Starting next Tuesday, February 15th, Last.fm's "radio service" in its mobile apps, and some home entertainment devices will "become an ad-free, subscriber-only feature" according to an official blog posting . It'll remain free-to-access on its website in the U.S., U.K., and Germany and for U.S. and U.K. Xbox and "Windows Mobile 7 phones" and through its desktop app.
What's the reasoning here? Money, of course. The blog posting explains why the change is due to a desire to move to an ad-supported model. In the U.S., Germany, and U.K. the free streaming model for desktop access to Last.FM's tracks works, with enough eyeballs-on the adverts to bring income to Last.fm. But in "other markets and on emerging mobile and home entertainment devices, it is not practical for us to deliver an ad-supported radio service." Last.fm spins it as a move to deliver "what we believe is the highest quality, lowest cost ad-free music service in the world," which may or may not be true. What is certainly true is that the experimental ad-model just isn't delivering enough cash.
In some senses, this move is not at all surprising: Similar services are already using a paid-only model to deliver streaming music, and Last.fm notes this "change brings us in line with other music services that already charge you." To maintain its user base, Last.fm is pricing the service carefully--"for the cost of a fancy coffee" ($3) you'll get one month's access over "all platforms."
But the move could be taken as a bad sign for Last.fm itself, and also for Spotify's oft-delayed entry  to the U.S. market.
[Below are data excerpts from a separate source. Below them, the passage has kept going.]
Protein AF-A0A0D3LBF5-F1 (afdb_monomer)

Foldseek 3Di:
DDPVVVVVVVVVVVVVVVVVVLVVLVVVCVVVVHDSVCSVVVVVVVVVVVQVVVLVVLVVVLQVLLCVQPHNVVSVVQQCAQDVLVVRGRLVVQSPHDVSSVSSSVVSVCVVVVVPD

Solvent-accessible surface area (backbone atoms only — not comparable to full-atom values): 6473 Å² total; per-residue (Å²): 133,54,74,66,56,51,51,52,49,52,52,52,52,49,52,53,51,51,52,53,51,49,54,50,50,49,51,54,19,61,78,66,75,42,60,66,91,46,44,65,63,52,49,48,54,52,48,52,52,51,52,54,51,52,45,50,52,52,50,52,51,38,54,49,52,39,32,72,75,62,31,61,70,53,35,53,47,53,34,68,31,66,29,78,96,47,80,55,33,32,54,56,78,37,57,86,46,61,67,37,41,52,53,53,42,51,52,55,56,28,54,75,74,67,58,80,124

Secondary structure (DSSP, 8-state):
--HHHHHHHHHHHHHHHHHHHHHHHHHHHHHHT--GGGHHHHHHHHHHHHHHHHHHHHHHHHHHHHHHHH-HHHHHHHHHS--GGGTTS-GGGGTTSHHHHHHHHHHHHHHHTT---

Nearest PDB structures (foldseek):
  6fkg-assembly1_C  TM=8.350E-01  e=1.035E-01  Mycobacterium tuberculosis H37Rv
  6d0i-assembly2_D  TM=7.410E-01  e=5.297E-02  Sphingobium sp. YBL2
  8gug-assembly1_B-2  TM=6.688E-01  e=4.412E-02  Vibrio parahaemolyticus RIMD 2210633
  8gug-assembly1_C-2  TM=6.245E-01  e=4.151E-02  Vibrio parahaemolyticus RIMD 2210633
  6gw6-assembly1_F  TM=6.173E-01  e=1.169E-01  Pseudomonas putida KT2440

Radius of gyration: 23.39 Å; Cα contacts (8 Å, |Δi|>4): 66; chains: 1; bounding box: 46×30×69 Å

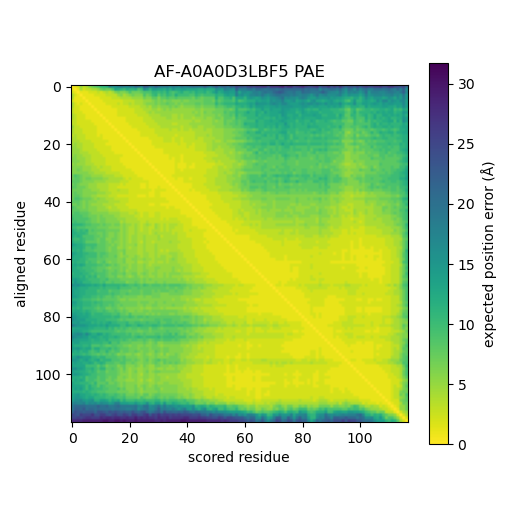Structure (mmCIF, N/CA/C/O backbone):
data_AF-A0A0D3LBF5-F1
#
_entry.id   AF-A0A0D3LBF5-F1
#
loop_
_atom_site.group_PDB
_atom_site.id
_atom_site.type_symbol
_atom_site.label_atom_id
_atom_site.label_alt_id
_atom_site.label_comp_id
_atom_site.label_asym_id
_atom_site.label_entity_id
_atom_site.label_seq_id
_atom_site.pdbx_PDB_ins_code
_atom_site.Cartn_x
_atom_site.Cartn_y
_atom_site.Cartn_z
_atom_site.occupancy
_atom_site.B_iso_or_equiv
_atom_site.auth_seq_id
_atom_site.auth_comp_id
_atom_site.auth_asym_id
_atom_site.auth_atom_id
_atom_site.pdbx_PDB_model_num
ATOM 1 N N . MET A 1 1 ? 1.446 15.088 -43.622 1.00 71.06 1 MET A N 1
ATOM 2 C CA . MET A 1 1 ? 2.114 13.853 -43.188 1.00 71.06 1 MET A CA 1
ATOM 3 C C . MET A 1 1 ? 1.269 12.697 -43.677 1.00 71.06 1 MET A C 1
ATOM 5 O O . MET A 1 1 ? 0.074 12.704 -43.395 1.00 71.06 1 MET A O 1
ATOM 9 N N . SER A 1 2 ? 1.833 11.804 -44.481 1.00 93.31 2 SER A N 1
ATOM 10 C CA . SER A 1 2 ? 1.132 10.625 -44.991 1.00 93.31 2 SER A CA 1
ATOM 11 C C . SER A 1 2 ? 0.956 9.569 -43.894 1.00 93.31 2 SER A C 1
ATOM 13 O O . SER A 1 2 ? 1.624 9.599 -42.857 1.00 93.31 2 SER A O 1
ATOM 15 N N . GLU A 1 3 ? 0.047 8.623 -44.116 1.00 91.12 3 GLU A N 1
ATOM 16 C CA . GLU A 1 3 ? -0.162 7.476 -43.223 1.00 91.12 3 GLU A CA 1
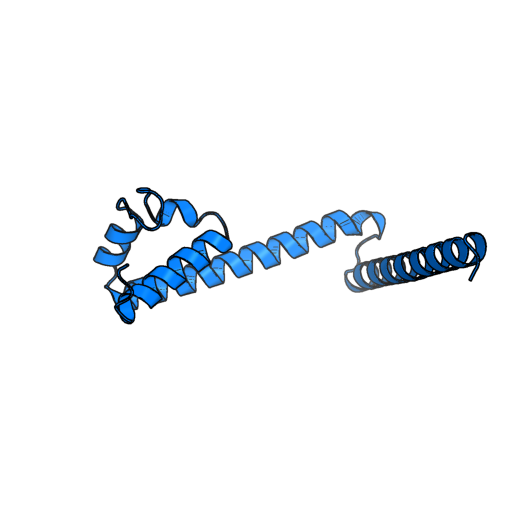ATOM 17 C C . GLU A 1 3 ? 1.110 6.614 -43.089 1.00 91.12 3 GLU A C 1
ATOM 19 O O . GLU A 1 3 ? 1.435 6.121 -42.006 1.00 91.12 3 GLU A O 1
ATOM 24 N N . GLU A 1 4 ? 1.895 6.522 -44.164 1.00 92.81 4 GLU A N 1
ATOM 25 C CA . GLU A 1 4 ? 3.199 5.853 -44.185 1.00 92.81 4 GLU A CA 1
ATOM 26 C C . GLU A 1 4 ? 4.237 6.590 -43.325 1.00 92.81 4 GLU A C 1
ATOM 28 O O . GLU A 1 4 ? 4.937 5.964 -42.527 1.00 92.81 4 GLU A O 1
ATOM 33 N N . GLU A 1 5 ? 4.301 7.923 -43.422 1.00 92.31 5 GLU A N 1
ATOM 34 C CA . GLU A 1 5 ? 5.198 8.754 -42.608 1.00 92.31 5 GLU A CA 1
ATOM 35 C C . GLU A 1 5 ? 4.851 8.667 -41.115 1.00 92.31 5 GLU A C 1
ATOM 37 O O . GLU A 1 5 ? 5.746 8.548 -40.274 1.00 92.31 5 GLU A O 1
ATOM 42 N N . TYR A 1 6 ? 3.558 8.676 -40.772 1.00 93.12 6 TYR A N 1
ATOM 43 C CA . TYR A 1 6 ? 3.099 8.506 -39.391 1.00 93.12 6 TYR A CA 1
ATOM 44 C C . TYR A 1 6 ? 3.472 7.126 -38.837 1.00 93.12 6 TYR A C 1
ATOM 46 O O . TYR A 1 6 ? 4.027 7.019 -37.740 1.00 93.12 6 TYR A O 1
ATOM 54 N N . THR A 1 7 ? 3.232 6.071 -39.617 1.00 95.19 7 THR A N 1
ATOM 55 C CA . THR A 1 7 ? 3.556 4.693 -39.228 1.00 95.19 7 THR A CA 1
ATOM 56 C C . THR A 1 7 ? 5.061 4.516 -39.017 1.00 95.19 7 THR A C 1
ATOM 58 O O . THR A 1 7 ? 5.487 3.931 -38.017 1.00 95.19 7 THR A O 1
ATOM 61 N N . ALA A 1 8 ? 5.886 5.068 -39.911 1.00 95.12 8 ALA A N 1
ATOM 62 C CA . ALA A 1 8 ? 7.340 5.043 -39.782 1.00 95.12 8 ALA A CA 1
ATOM 63 C C . ALA A 1 8 ? 7.819 5.787 -38.523 1.00 95.12 8 ALA A C 1
ATOM 65 O O . ALA A 1 8 ? 8.680 5.286 -37.790 1.00 95.12 8 ALA A O 1
ATOM 66 N N . LEU A 1 9 ? 7.229 6.950 -38.226 1.00 95.38 9 LEU A N 1
ATOM 67 C CA . LEU A 1 9 ? 7.528 7.719 -37.020 1.00 95.38 9 LEU A CA 1
ATOM 68 C C . LEU A 1 9 ? 7.156 6.948 -35.745 1.00 95.38 9 LEU A C 1
ATOM 70 O O . LEU A 1 9 ? 7.931 6.926 -34.784 1.00 95.38 9 LEU A O 1
ATOM 74 N N . GLU A 1 10 ? 6.000 6.285 -35.723 1.00 95.75 10 GLU A N 1
ATOM 75 C CA . GLU A 1 10 ? 5.571 5.504 -34.565 1.00 95.75 10 GLU A CA 1
ATOM 76 C C . GLU A 1 10 ? 6.472 4.282 -34.334 1.00 95.75 10 GLU A C 1
ATOM 78 O O . GLU A 1 10 ? 6.874 4.011 -33.196 1.00 95.75 10 GLU A O 1
ATOM 83 N N . GLN A 1 11 ? 6.869 3.584 -35.401 1.00 96.00 11 GLN A N 1
ATOM 84 C CA . GLN A 1 11 ? 7.831 2.484 -35.317 1.00 96.00 11 GLN A CA 1
ATOM 85 C C . GLN A 1 11 ? 9.196 2.960 -34.806 1.00 96.00 11 GLN A C 1
ATOM 87 O O . GLN A 1 11 ? 9.780 2.326 -33.923 1.00 96.00 11 GLN A O 1
ATOM 92 N N . ALA A 1 12 ? 9.692 4.099 -35.298 1.00 96.19 12 ALA A N 1
ATOM 93 C CA . ALA A 1 12 ? 10.937 4.692 -34.816 1.00 96.19 12 ALA A CA 1
ATOM 94 C C . ALA A 1 12 ? 10.850 5.052 -33.323 1.00 96.19 12 ALA A C 1
ATOM 96 O O . ALA A 1 12 ? 11.753 4.726 -32.548 1.00 96.19 12 ALA A O 1
ATOM 97 N N . ARG A 1 13 ? 9.732 5.646 -32.885 1.00 96.62 13 ARG A N 1
ATOM 98 C CA . ARG A 1 13 ? 9.481 5.965 -31.473 1.00 96.62 13 ARG A CA 1
ATOM 99 C C . ARG A 1 13 ? 9.485 4.712 -30.596 1.00 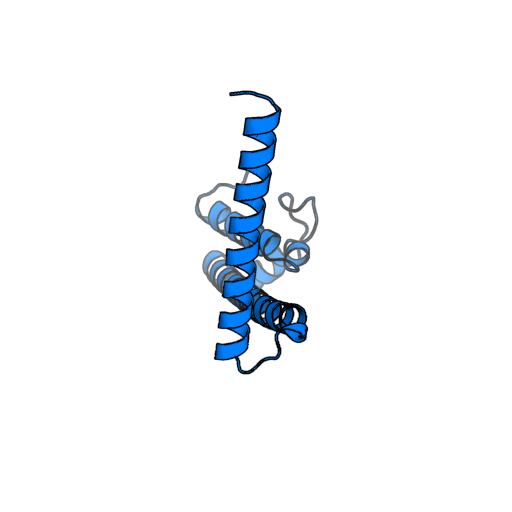96.62 13 ARG A C 1
ATOM 101 O O . ARG A 1 13 ? 10.115 4.726 -29.538 1.00 96.62 13 ARG A O 1
ATOM 108 N N . ARG A 1 14 ? 8.819 3.635 -31.025 1.00 96.38 14 ARG A N 1
ATOM 109 C CA . ARG A 1 14 ? 8.792 2.353 -30.300 1.00 96.38 14 ARG A CA 1
ATOM 110 C C . ARG A 1 14 ? 10.197 1.772 -30.145 1.00 96.38 14 ARG A C 1
ATOM 112 O O . ARG A 1 14 ? 10.596 1.495 -29.019 1.00 96.38 14 ARG A O 1
ATOM 119 N N . ARG A 1 15 ? 10.987 1.730 -31.225 1.00 97.06 15 ARG A N 1
ATOM 120 C CA . ARG A 1 15 ? 12.385 1.255 -31.192 1.00 97.06 15 ARG A CA 1
ATOM 121 C C . ARG A 1 15 ? 13.254 2.052 -30.222 1.00 97.06 15 ARG A C 1
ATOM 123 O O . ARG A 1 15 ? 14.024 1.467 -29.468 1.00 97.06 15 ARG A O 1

For starters, erecting a paywall hasn't exactly been a smart move for the newspaper industry, and though a paid subscription music service beats digital music industry-leader Apple to the punch (it's long-awaited subscription service has yet to surface) it's not as attractive to consumers as free-access, even given Last.fm's strong brand reputation.
Negotiations with the recording industry are apparently a big barrier to Spotify's U.S. entry, (with free access to content being a large stumbling  block), and the music business may become more reluctant to license its music if that's proven to be an unsuccessful financial model.